Whilst this is something the Anglican Church will welcome, it is not the Biblical approach to solving some of the big issues in society today. He is a passionate believer in women priests, which the Bible speaks against in places such as 1 Corinthians 14v34: “Let your women keep silent in the churches, for they are not permitted to speak, but they are to be submissive.”
His views on homosexual relationships are not so well known, although he is reported as saying: “We must have no truck with any form of homophobia in any part of the Church. I am always averse to the language of exclusion, when what we are called to is to love in the same way as Jesus Christ loves us. Above all in the Church we need to create safe spaces for these issues to be discussed in honesty and in love.” Again, the emphasis is on personal opinion and political debate, not on what the Bible teaches.
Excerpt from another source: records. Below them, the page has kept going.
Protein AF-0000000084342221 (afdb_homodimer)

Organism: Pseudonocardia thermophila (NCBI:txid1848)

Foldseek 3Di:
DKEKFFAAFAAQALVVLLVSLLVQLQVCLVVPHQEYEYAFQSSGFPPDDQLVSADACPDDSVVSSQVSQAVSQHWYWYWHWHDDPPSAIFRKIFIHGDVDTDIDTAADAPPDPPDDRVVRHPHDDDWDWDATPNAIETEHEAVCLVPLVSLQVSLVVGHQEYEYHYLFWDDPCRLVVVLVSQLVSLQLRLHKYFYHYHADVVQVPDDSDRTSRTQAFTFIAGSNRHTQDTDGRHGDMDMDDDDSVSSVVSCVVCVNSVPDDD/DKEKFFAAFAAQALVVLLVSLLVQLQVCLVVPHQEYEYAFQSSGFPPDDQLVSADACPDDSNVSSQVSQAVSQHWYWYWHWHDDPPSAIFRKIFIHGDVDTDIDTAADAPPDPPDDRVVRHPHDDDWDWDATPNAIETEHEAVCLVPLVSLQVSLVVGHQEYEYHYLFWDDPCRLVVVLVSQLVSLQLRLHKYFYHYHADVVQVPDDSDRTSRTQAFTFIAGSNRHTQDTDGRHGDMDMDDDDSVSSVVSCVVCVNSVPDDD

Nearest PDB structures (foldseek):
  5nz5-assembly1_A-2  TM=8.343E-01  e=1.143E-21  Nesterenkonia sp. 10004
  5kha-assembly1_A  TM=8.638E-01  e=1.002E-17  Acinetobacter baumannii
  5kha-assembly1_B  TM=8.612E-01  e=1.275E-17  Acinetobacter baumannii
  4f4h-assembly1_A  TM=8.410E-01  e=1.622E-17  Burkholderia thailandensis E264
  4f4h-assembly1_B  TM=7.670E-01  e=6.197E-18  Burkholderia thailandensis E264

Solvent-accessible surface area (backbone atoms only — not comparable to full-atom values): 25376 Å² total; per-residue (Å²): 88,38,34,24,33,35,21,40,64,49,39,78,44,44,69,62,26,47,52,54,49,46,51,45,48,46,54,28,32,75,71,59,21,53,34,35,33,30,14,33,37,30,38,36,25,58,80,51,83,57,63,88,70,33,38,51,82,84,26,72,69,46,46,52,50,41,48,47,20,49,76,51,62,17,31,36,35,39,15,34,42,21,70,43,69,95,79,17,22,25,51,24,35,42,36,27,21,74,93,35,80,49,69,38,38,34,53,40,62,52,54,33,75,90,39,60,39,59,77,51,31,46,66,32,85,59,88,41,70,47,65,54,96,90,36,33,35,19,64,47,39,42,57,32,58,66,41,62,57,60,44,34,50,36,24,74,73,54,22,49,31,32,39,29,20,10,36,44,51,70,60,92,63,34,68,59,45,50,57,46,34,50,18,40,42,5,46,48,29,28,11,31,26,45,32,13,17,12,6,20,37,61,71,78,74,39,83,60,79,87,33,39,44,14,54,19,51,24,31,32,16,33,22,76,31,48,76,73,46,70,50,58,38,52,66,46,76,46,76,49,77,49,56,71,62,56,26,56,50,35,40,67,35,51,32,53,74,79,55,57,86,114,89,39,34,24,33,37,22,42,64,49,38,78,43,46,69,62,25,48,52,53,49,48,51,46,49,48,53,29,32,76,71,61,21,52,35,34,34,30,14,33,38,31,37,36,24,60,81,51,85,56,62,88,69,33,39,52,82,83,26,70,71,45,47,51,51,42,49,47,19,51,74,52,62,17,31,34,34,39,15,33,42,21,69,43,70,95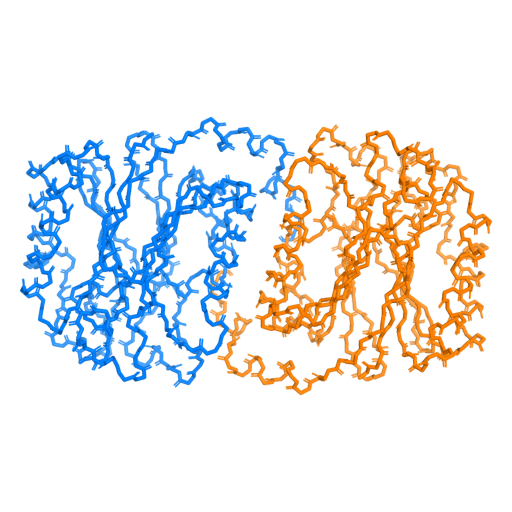,79,18,22,24,51,25,35,42,35,27,21,75,94,35,79,50,70,36,39,33,52,38,62,52,55,33,75,90,39,60,40,60,78,50,32,47,65,32,85,58,88,41,69,46,64,54,96,89,35,35,34,20,63,46,40,42,57,32,58,66,41,60,55,60,46,35,51,37,25,74,73,54,20,49,32,31,38,29,22,10,35,43,50,72,60,94,63,33,68,61,46,51,57,47,35,51,18,40,44,6,45,48,29,29,11,30,25,45,32,13,17,12,5,22,39,63,71,75,76,36,82,57,77,87,36,39,44,13,55,19,50,24,32,33,17,32,24,76,32,48,76,74,46,69,50,58,38,52,65,45,76,47,77,46,76,48,56,70,63,56,26,56,50,34,38,67,35,50,31,53,76,80,55,56,86,115

Secondary structure (DSSP, 8-state):
-EEEEEE----S-HHHHHHHHHHHHHHHHHTT-SEEEPPTT-SS-TTS-SGGG---TTSHHHHHHHHHHHHHT-EEEEEEEEE-STT-EEEEEEEEETTEEEEEE-SS----TT--GGGTEE------EEEETTEEEEE--GGGGG-HHHHHHHHHTT-SEEEEEE-PPPSTTHHHHHHHHHHHHHHHHTSEEEEEEPP-GGGGT---TTS-------EEE-TTS-EEEE--SS-EEEEEE--HHHHHHHHHHS-TTTT---/-EEEEEE----S-HHHHHHHHHHHHHHHHHTT-SEEEPPTT-SS-TTS-SGGG---TTSHHHHHHHHHHHHHT-EEEEEEEEE-STT-EEEEEEEEETTEEEEEE-SS----TT--GGGTEE------EEEETTEEEEE--GGGGG-HHHHHHHHHTT-SEEEEEE-PPPSTTHHHHHHHHHHHHHHHHTSEEEEEEPP-GGGGT---TTS-------EEE-TTS-EEEE--SS-EEEEEE--HHHHHHHHHHS-TTTT---

Radius of gyration: 24.41 Å; Cα contacts (8 Å, |Δi|>4): 1422; chains: 2; bounding box: 43×71×55 Å

Sequence (524 aa):
MRVAVAQIASTADPVHNLSLVRDGIREAAEAGAALVVFPEATMCAFGHPLGPVAEPADGPWANAVRAAAADAGITAVVGMFTPADEGRVHNTLLATGPGVDATYDKIHLYDAFGFTESRTVAPGAKPVSITVDGLQVGLATCYDVRFPALFQLLAADGAQVIVLPASWGDGPGKREQWDLLVRARALDSTAYVVACDQADPRTVGRDPGSAPAGIGASLVAGPLGQVVAQLDREPALLLADLDPEAVAAARKTVPVLANRRIMRVAVAQIASTADPVHNLSLVRDGIREAAEAGAALVVFPEATMCAFGHPLGPVAEPADGPWANAVRAAAADAGITAVVGMFTPADEGRVHNTLLATGPGVDATYDKIHLYDAFGFTESRTVAPGAKPVSITVDGLQVGLATCYDVRFPALFQLLAADGAQVIVLPASWGDGPGKREQWDLLVRARALDSTAYVVACDQADPRTVGRDPGSAPAGIGASLVAGPLGQVVAQLDREPALLLADLDPEAVAAARKTVPVLANRRI

InterPro domains:
  IPR001110 Uncharacterised protein family UPF0012, conserved site [PS01227] (138-158)
  IPR003010 Carbon-nitrogen hydrolase [PF00795] (2-252)
  IPR003010 Carbon-nitrogen hydrolase [PS50263] (1-244)
  IPR036526 Carbon-nitrogen hydrolase superfamily [G3DSA:3.60.110.10] (1-262)
  IPR036526 Carbon-nitrogen hydrolase superfamily [SSF56317] (1-260)

Structure (mmCIF, N/CA/C/O backbone):
data_AF-0000000084342221-model_v1
#
loop_
_entity.id
_entity.type
_entity.pdbx_description
1 polymer 'Predicted amidohydrolase'
#
loop_
_atom_site.group_PDB
_atom_site.id
_atom_site.type_symbol
_atom_site.label_atom_id
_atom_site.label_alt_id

It is worth bearing in mind that Jesus never advocated the appointment of bishops or archbishops. There were merely groups of believers who met in groups, and there would be some elders appointed to certain tasks. This is the reason Christadelphians have no appointed leader (see here). The role of an archbishop as leader of the church appears to go against these verses:
“There is one God, and one mediator between God and men, the man Christ Jesus.” – 1 Timothy 2v5, showing that we have no need of any other mediator than Christ.
“He [Christ] is the head of the body, the church” – Colossians 1v18, showing that we should think of Christ as the head of the church and not a man.
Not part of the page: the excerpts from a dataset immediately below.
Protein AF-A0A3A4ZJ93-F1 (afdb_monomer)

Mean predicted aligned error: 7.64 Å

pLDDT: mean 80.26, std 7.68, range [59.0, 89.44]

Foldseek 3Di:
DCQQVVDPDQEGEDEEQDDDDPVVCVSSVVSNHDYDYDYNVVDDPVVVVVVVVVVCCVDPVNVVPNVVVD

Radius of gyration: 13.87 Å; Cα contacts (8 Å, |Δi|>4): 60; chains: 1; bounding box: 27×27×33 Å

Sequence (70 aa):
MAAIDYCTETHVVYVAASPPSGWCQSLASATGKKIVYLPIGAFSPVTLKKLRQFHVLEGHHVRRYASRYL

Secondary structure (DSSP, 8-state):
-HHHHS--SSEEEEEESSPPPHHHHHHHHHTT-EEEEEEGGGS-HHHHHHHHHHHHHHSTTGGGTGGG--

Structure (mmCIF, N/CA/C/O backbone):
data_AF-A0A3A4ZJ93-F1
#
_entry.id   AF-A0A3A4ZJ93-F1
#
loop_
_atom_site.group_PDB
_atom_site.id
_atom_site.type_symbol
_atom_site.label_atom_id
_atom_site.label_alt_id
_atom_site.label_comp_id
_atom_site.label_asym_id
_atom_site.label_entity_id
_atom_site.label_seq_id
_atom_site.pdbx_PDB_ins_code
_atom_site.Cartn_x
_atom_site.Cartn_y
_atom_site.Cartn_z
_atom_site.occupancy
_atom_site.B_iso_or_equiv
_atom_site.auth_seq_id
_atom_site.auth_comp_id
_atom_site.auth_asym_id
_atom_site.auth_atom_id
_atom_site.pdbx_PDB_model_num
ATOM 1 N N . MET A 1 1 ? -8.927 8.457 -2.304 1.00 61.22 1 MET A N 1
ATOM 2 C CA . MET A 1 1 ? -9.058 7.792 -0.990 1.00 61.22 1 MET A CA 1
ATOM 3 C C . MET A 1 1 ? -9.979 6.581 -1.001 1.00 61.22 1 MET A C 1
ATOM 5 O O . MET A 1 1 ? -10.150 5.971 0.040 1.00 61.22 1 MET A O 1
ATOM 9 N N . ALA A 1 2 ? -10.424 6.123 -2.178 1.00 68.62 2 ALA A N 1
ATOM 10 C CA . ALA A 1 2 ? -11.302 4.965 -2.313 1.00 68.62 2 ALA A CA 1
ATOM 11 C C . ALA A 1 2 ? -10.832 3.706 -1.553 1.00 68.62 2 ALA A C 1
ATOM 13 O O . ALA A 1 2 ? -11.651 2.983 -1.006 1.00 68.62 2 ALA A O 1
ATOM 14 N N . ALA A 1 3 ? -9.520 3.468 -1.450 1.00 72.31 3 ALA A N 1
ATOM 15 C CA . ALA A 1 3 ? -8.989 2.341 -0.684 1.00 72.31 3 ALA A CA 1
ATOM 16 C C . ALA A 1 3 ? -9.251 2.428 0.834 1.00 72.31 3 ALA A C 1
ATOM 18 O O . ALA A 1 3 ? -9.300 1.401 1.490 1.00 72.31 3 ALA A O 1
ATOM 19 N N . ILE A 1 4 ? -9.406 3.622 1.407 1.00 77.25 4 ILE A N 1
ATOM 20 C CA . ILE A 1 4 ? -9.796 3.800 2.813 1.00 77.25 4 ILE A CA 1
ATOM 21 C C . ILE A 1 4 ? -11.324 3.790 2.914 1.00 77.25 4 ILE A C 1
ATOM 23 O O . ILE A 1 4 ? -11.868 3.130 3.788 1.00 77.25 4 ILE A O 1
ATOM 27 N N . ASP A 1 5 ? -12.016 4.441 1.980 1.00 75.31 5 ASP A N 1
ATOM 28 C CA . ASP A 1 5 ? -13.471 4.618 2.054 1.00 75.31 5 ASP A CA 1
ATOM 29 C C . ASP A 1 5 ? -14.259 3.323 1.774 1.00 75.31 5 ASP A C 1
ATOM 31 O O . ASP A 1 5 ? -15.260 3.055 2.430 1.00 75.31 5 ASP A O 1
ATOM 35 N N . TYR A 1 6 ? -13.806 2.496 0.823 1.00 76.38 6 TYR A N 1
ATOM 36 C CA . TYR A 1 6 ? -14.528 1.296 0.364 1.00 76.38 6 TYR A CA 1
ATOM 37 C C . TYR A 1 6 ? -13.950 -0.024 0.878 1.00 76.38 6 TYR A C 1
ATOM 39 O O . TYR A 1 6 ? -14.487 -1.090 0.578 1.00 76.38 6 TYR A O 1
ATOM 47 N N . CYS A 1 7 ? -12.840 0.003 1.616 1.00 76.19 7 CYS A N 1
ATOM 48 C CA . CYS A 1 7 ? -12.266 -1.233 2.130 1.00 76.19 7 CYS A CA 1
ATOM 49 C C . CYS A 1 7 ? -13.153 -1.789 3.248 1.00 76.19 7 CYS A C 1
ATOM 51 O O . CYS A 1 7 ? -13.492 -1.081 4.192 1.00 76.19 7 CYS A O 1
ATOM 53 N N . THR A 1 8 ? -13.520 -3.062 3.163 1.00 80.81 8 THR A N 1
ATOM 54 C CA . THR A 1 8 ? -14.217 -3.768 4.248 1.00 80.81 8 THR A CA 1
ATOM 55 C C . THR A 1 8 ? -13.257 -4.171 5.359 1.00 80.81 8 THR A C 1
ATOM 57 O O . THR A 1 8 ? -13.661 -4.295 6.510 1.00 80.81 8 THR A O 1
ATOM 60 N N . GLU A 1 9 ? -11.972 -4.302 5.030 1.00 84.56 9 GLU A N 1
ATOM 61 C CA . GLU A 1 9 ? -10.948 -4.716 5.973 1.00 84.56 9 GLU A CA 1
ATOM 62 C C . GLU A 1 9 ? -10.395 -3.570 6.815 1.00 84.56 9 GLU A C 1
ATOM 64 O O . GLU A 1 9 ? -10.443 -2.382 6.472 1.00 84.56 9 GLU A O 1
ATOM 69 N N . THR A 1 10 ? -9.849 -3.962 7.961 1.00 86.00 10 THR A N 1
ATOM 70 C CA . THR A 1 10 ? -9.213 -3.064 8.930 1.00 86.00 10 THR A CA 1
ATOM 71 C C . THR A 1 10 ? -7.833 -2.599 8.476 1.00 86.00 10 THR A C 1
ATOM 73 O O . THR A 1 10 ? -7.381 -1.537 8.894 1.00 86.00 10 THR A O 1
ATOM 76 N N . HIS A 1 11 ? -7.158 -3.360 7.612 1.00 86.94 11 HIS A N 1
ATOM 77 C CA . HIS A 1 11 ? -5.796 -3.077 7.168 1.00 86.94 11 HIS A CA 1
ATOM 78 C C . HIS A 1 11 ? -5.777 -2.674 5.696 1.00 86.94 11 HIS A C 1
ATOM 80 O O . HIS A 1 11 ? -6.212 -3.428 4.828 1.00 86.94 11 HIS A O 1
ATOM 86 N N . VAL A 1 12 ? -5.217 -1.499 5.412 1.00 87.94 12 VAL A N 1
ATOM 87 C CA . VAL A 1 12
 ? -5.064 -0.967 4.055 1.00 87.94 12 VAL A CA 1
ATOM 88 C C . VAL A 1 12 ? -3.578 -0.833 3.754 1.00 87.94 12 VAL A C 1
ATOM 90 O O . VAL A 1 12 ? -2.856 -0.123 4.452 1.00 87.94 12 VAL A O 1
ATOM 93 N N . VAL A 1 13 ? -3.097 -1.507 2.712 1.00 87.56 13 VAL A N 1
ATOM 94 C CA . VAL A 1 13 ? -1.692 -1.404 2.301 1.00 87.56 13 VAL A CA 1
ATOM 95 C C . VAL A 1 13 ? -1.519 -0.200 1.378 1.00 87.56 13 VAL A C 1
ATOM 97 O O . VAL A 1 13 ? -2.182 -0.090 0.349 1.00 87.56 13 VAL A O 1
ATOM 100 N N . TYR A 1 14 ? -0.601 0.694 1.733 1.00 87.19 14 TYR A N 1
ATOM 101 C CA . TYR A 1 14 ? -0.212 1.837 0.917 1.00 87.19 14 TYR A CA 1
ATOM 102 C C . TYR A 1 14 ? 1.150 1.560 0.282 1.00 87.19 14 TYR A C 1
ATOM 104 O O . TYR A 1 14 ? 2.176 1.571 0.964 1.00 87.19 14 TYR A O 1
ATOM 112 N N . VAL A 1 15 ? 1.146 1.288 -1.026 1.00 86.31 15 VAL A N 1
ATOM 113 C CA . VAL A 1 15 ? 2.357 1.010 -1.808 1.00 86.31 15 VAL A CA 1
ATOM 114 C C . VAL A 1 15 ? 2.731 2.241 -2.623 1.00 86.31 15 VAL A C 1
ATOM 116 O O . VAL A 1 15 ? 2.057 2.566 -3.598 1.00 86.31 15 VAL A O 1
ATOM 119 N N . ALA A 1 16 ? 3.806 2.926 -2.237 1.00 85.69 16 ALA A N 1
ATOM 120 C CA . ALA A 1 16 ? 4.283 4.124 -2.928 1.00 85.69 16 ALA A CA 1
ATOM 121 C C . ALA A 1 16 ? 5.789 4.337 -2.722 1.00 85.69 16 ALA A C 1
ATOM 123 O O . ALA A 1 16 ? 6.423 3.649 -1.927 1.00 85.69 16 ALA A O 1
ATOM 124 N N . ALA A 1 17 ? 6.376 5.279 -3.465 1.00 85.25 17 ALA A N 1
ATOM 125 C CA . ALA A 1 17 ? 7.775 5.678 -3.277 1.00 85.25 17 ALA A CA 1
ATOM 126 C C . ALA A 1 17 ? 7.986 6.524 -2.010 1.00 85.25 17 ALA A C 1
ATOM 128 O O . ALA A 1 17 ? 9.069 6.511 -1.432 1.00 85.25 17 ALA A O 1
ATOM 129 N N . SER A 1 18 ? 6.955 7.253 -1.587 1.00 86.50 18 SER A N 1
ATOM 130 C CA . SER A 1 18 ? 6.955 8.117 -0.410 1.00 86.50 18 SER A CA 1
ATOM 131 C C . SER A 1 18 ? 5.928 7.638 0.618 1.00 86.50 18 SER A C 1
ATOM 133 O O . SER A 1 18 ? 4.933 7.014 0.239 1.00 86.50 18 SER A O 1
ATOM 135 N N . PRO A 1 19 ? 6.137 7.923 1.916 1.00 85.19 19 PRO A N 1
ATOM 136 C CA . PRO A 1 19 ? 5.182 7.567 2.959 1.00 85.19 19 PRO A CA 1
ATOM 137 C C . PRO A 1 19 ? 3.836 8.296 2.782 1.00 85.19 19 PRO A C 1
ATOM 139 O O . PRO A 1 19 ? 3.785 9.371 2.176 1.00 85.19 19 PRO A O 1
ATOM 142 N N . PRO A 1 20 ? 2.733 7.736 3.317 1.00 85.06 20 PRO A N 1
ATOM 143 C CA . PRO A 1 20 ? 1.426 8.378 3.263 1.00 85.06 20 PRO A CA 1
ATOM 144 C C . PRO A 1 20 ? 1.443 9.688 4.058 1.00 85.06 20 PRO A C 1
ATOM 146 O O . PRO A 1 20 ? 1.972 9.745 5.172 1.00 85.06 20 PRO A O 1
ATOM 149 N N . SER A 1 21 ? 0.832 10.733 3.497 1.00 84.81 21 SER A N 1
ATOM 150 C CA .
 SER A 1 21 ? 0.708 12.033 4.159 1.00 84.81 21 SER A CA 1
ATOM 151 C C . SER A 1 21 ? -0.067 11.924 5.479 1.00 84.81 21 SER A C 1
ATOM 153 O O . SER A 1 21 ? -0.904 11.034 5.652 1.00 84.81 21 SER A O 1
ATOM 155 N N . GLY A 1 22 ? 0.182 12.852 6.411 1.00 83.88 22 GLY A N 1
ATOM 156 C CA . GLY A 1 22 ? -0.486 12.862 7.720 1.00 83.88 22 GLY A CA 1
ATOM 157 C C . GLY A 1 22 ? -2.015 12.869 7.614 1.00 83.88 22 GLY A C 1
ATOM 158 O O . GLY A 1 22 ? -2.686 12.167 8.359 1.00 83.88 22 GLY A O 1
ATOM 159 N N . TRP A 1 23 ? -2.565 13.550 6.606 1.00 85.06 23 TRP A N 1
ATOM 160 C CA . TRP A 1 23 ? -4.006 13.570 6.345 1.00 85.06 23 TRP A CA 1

It will be interesting to watch what direction Welby will take the Church of England in , but it will undoubtedly be a more inclusive and all-embracing one, which itself may well be at odds with the message of God for the believer to be separate: “As he who called you is holy [meaning separate], you also be holy.” (1 Peter 1v15). The basis for all the believer’s decisions needs to be the Word of God, and not the political thinking of man.